From student researchers making a handful of milligrams to process chemists scaling up kilograms, our methods for delivering 3-Fluoro-5-Chloropyridine hydrochloride have grown alongside their demands. We regard each interaction as another step in improving product quality, customer experience, and overall reliability of laboratory supply.
Manufacturing halogenated pyridines takes more than technical diagrams. Over many years, we've upgraded ventilation, built out dedicated reactor suites, and standardized our analytical labs. Our goal from the start was always to offer direct-from-manufacturer traceability and support. We start with pure raw materials, control every stage, and test every lot for both the expected product and trace-level contaminants.
No matter how sophisticated automated chemistry has become, the bedrock is still dependable manufacturing. Our process never depends on intermediaries, inconsistent third-party blenders, or speculative inventory. Reliability springs from hard-won operational discipline—a factory run by hands-on chemists, not just finance teams or order book managers.

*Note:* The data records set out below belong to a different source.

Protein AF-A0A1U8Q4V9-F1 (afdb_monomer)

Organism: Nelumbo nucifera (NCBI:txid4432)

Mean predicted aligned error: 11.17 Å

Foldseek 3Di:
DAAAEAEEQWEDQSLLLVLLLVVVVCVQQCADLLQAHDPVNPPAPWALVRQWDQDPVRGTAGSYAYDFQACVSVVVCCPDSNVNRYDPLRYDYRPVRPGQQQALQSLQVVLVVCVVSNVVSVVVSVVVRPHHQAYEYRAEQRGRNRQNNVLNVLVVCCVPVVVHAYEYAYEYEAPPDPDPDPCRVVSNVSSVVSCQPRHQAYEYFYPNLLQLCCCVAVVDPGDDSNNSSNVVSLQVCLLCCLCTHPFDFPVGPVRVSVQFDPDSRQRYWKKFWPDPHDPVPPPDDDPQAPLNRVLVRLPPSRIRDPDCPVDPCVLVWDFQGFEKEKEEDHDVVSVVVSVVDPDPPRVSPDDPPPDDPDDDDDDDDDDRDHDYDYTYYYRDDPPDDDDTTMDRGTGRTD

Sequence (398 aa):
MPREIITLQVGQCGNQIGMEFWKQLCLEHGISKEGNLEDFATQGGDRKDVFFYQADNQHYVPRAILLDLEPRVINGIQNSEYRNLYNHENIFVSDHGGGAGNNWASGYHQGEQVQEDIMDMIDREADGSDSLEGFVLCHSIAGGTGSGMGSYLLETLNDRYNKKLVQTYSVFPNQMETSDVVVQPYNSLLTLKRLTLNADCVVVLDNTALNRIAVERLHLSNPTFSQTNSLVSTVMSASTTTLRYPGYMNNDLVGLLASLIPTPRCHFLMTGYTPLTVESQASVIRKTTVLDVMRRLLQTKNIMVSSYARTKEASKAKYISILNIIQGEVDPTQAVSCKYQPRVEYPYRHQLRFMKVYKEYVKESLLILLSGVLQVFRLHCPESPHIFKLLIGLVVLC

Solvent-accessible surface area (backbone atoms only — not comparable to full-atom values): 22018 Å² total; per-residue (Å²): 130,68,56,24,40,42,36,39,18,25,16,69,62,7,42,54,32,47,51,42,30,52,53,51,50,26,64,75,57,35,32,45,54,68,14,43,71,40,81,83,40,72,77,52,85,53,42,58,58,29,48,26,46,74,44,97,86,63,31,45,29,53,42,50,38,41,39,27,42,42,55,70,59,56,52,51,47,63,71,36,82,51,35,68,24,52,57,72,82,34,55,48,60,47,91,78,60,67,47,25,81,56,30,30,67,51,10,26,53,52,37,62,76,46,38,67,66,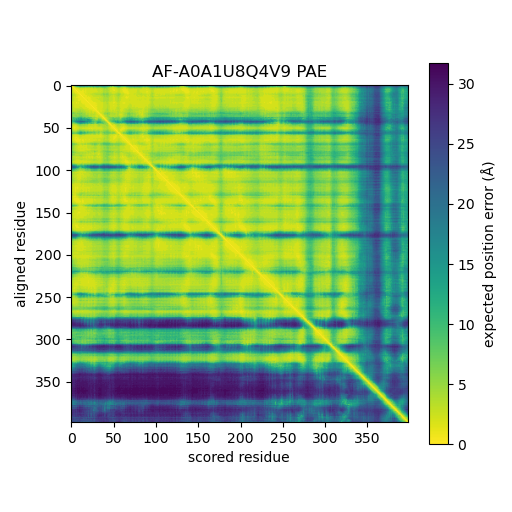52,50,53,46,50,45,55,56,49,72,74,34,97,39,63,48,31,38,38,38,28,21,20,30,36,43,7,34,14,11,11,24,43,36,43,49,36,51,53,45,42,71,76,41,67,89,43,47,34,38,32,46,40,35,43,69,51,78,85,54,89,59,94,59,84,52,30,68,60,21,30,54,60,23,48,56,38,48,61,73,44,36,66,32,36,38,46,40,24,43,48,24,44,51,49,39,37,36,76,54,59,68,34,93,75,74,48,71,68,60,52,28,48,53,50,17,51,50,53,52,52,60,46,39,40,53,33,36,81,60,94,60,49,52,42,70,66,53,42,48,64,63,50,41,90,45,78,84,36,28,49,29,37,38,23,60,39,79,69,69,55,81,89,64,74,84,75,76,70,91,76,50,73,66,60,52,57,59,48,42,76,34,75,80,32,29,28,46,75,65,62,75,85,44,87,63,50,70,71,64,67,76,66,25,44,37,43,40,41,33,29,99,69,64,66,68,63,60,52,53,60,78,70,52,97,74,75,82,57,93,63,84,73,85,83,76,83,75,80,90,69,94,82,82,94,82,82,91,80,92,80,80,80,62,75,53,77,49,81,43,79,76,92,61,97,88,62,90,85,57,64,48,34,34,42,44,30,38,31,69,131

Radius of gyration: 21.31 Å; Cα contacts (8 Å, |Δi|>4): 706; chains: 1; bounding box: 55×59×53 Å

pLDDT: mean 74.87, std 22.51, range [21.83, 97.69]

InterPro domains:
  IPR000217 Tubulin [PR01161] (11-31)
  IPR000217 Tubulin [PR01161] (52-71)
  IPR000217 Tubulin [PR01161] (96-107)
  IPR000217 Tubulin [PR01161] (108-132)
  IPR000217 Tubulin [PR01161] (134-152)
  IPR000217 Tubulin [PR01161] (153-174)
  IPR000217 Tubulin [PR01161] (179-192)
  IPR000217 Tubulin [PR01161] (193-213)
  IPR000217 Tubulin [PTHR11588] (3-334)
  IPR002454 Gamma tubulin [PR01164] (31-51)
  IPR002454 Gamma tubulin [PR01164] (116-131)
  IPR002454 Gamma tubulin [PR01164] (193-206)
  IPR002454 Gamma tubulin [PR01164] (251-262)
  IPR002454 Gamma tubulin [PR01164] (286-301)
  IPR002454 Gamma tubulin [cd02188] (3-334)
  IPR003008 Tubulin/FtsZ, GTPase domain [PF00091] (4-214)
  IPR003008 Tubulin/FtsZ, GTPase domain [SM00864] (48-247)
  IPR008280 Tubulin/FtsZ, C-terminal [SSF55307] (247-336)
  IPR017975 Tubulin, conserved site [PS00227] (142-148)
  IPR018316 Tubulin/FtsZ, 2-layer sandwich domain [PF03953] (264-335)

Structure (mmCIF, N/CA/C/O backbone):
data_AF-A0A1U8Q4V9-F1
#
_entry.id   AF-A0A1U8Q4V9-F1
#
loop_
_atom_site.group_PDB
_atom_site.id
_atom_site.type_symbol
_atom_site.label_atom_id
_atom_site.label_alt_id
_atom_site.label_comp_id
_atom_site.label_asym_id
_atom_site.label_entity_id
_atom_site.label_seq_id
_atom_site.pdbx_PDB_ins_code
_atom_site.Cartn_x
_atom_site.Cartn_y
_atom_site.Cartn_z
_atom_site.occupancy
_atom_site.B_iso_or_equiv
_atom_site.auth_seq_id
_atom_site.auth_comp_id
_atom_site.auth_asym_id
_atom_site.auth_atom_id
_atom_site.pdbx_PDB_model_num
ATOM 1 N N . MET A 1 1 ? -21.353 1.194 10.087 1.00 54.66 1 MET A N 1
ATOM 2 C CA . MET A 1 1 ? -20.747 -0.117 9.808 1.00 54.66 1 MET A CA 1
ATOM 3 C C . MET A 1 1 ? -19.289 0.129 9.484 1.00 54.66 1 MET A C 1
ATOM 5 O O . MET A 1 1 ? -19.035 1.141 8.822 1.00 54.66 1 MET A O 1
ATOM 9 N N . PRO A 1 2 ? -18.377 -0.700 10.009 1.00 68.62 2 PRO A N 1
ATOM 10 C CA . PRO A 1 2 ? -16.970 -0.665 9.629 1.00 68.62 2 PRO A CA 1
ATOM 11 C C . PRO A 1 2 ? -16.830 -0.833 8.111 1.00 68.62 2 PRO A C 1
ATOM 13 O O . PRO A 1 2 ? -17.744 -1.305 7.431 1.00 68.62 2 PRO A O 1
ATOM 16 N N . ARG A 1 3 ? -15.735 -0.312 7.569 1.00 85.00 3 ARG A N 1
ATOM 17 C CA . ARG A 1 3 ? -15.371 -0.411 6.155 1.00 85.00 3 ARG A CA 1
ATOM 18 C C . ARG A 1 3 ? -13.959 -0.961 6.119 1.00 85.00 3 ARG A C 1
ATOM 20 O O . ARG A 1 3 ? -12.999 -0.199 6.114 1.00 85.00 3 ARG A O 1
ATOM 27 N N . GLU A 1 4 ? -13.849 -2.272 6.257 1.00 93.56 4 GLU A N 1
ATOM 28 C CA . GLU A 1 4 ? -12.562 -2.925 6.452 1.00 93.56 4 GLU A CA 1
ATOM 29 C C . GLU A 1 4 ? -11.781 -3.017 5.144 1.00 93.56 4 GLU A C 1
ATOM 31 O O . GLU A 1 4 ? -12.352 -3.210 4.067 1.00 93.56 4 GLU A O 1
ATOM 36 N N . ILE A 1 5 ? -10.460 -2.881 5.242 1.00 94.88 5 ILE A N 1
ATOM 37 C CA . ILE A 1 5 ? -9.547 -2.930 4.103 1.00 94.88 5 ILE A CA 1
ATOM 38 C C . ILE A 1 5 ? -8.463 -3.964 4.385 1.00 94.88 5 ILE A C 1
ATOM 40 O O . ILE A 1 5 ? -7.782 -3.898 5.408 1.00 94.88 5 ILE A O 1
ATOM 44 N N . ILE A 1 6 ? -8.271 -4.889 3.445 1.00 96.75 6 ILE A N 1
ATOM 45 C CA . ILE A 1 6 ? -7.216 -5.905 3.524 1.00 96.75 6 ILE A CA 1
ATOM 46 C C . ILE A 1 6 ? -5.995 -5.409 2.750 1.00 96.75 6 ILE A C 1
ATOM 48 O O . ILE A 1 6 ? -6.083 -5.068 1.568 1.00 96.75 6 ILE A O 1
ATOM 52 N N . THR A 1 7 ? -4.839 -5.370 3.411 1.00 97.12 7 THR A N 1
ATOM 53 C CA . THR A 1 7 ? -3.572 -4.964 2.792 1.00 97.12 7 THR A CA 1
ATOM 54 C C . THR A 1 7 ? -2.787 -6.188 2.332 1.00 97.12 7 THR A C 1
ATOM 56 O O . THR A 1 7 ? -2.385 -7.011 3.146 1.00 97.12 7 THR A O 1
ATOM 59 N N . LEU A 1 8 ? -2.508 -6.281 1.037 1.00 97.69 8 LEU A N 1
ATOM 60 C CA . LEU A 1 8 ? -1.689 -7.325 0.429 1.00 97.69 8 LEU A CA 1
ATOM 61 C C . LEU A 1 8 ? -0.284 -6.775 0.179 1.00 97.69 8 LEU A C 1
ATOM 63 O O . LEU A 1 8 ? -0.102 -5.836 -0.596 1.00 97.69 8 LEU A O 1
ATOM 67 N N . GLN A 1 9 ? 0.722 -7.338 0.838 1.00 97.12 9 GLN A N 1
ATOM 68 C CA . GLN A 1 9 ? 2.120 -6.928 0.710 1.00 97.12 9 GLN A CA 1
ATOM 69 C C . GLN A 1 9 ? 2.859 -7.970 -0.117 1.00 97.12 9 GLN A C 1
ATOM 71 O O . GLN A 1 9 ? 2.953 -9.121 0.291 1.00 97.12 9 GLN A O 1
ATOM 76 N N . VAL A 1 10 ? 3.345 -7.586 -1.302 1.00 95.94 10 VAL A N 1
ATOM 77 C CA . VAL A 1 10 ? 3.884 -8.555 -2.268 1.00 95.94 10 VAL A CA 1
ATOM 78 C C . VAL A 1 10 ? 5.334 -8.258 -2.620 1.00 95.94 10 VAL A C 1
ATOM 80 O O . VAL A 1 10 ? 5.678 -7.209 -3.183 1.00 95.94 10 VAL A O 1
ATOM 83 N N . GLY A 1 11 ? 6.180 -9.246 -2.334 1.00 93.44 11 GLY A N 1
ATOM 84 C CA . GLY A 1 11 ? 7.616 -9.234 -2.568 1.00 93.44 11 GLY A CA 1
ATOM 85 C C . GLY A 1 11 ? 8.381 -8.276 -1.655 1.00 93.44 11 GLY A C 1
ATOM 86 O O . GLY A 1 11 ? 7.810 -7.486 -0.901 1.00 93.44 11 GLY A O 1
ATOM 87 N N . GLN A 1 12 ? 9.707 -8.287 -1.795 1.00 91.50 12 GLN A N 1
ATOM 88 C CA . GLN A 1 12 ? 10.625 -7.535 -0.933 1.00 91.50 12 GLN A CA 1
ATOM 89 C C . GLN A 1 12 ? 10.221 -6.070 -0.692 1.00 91.50 12 GLN A C 1
ATOM 91 O O . GLN A 1 12 ? 10.194 -5.613 0.448 1.00 91.50 12 GLN A O 1
ATOM 96 N N . CYS A 1 13 ? 9.934 -5.316 -1.755 1.00 91.12 13 CYS A N 1
ATOM 97 C CA . CYS A 1 13 ? 9.621 -3.891 -1.635 1.00 91.12 13 CYS A CA 1
ATOM 98 C C . CYS A 1 13 ? 8.259 -3.656 -0.960 1.00 91.12 13 CYS A C 1
ATOM 100 O O . CYS A 1 13 ? 8.161 -2.801 -0.080 1.00 91.12 13 CYS A O 1
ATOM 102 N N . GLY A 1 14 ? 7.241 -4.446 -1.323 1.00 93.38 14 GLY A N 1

Talking to end users every week, we see how consistency influences both daily laboratory life and career-spanning research programs. For product development to remain on track, every reaction, every column, every assay starts with a reagent that matches the one from last month, last year, or even last decade. We regard our responsibility as larger than filling an order—we're custodians of every downstream process that our 3-Fluoro-5-Chloropyridine hydrochloride supports.
Demands on active pharmaceutical intermediates and specialty reagents increase year over year. Customers around the globe expect prompt supply, tight documentation, and technical expertise—none of which can exist without direct, accountable, and knowledgeable manufacturers. Market forces press more traders and resellers to offer halogenated pyridines, but what stands the test of time is the one-to-one relationship between real process chemists and manufacturers.
To stay ahead, we invest in new reactor technology, expanded QA, and better feedback loops from real user experience. Instead of hiding behind vague claims, we let each delivered batch, analysis, and client response drive our improvements. Our focus on 3-Fluoro-5-Chloropyridine hydrochloride reveals our broader belief: advanced chemicals demand an equally advanced approach to supply, support, and continuous learning.
Every synthesis, process optimization, and ultimate success story in our customer base traces back to a reagent we understand at every level. Our firsthand experience, combined with open communication and tireless attention to process control, delivers not just a product but a promise: whoever advances science using our material can always expect transparency, consistency, and genuine technical partnership.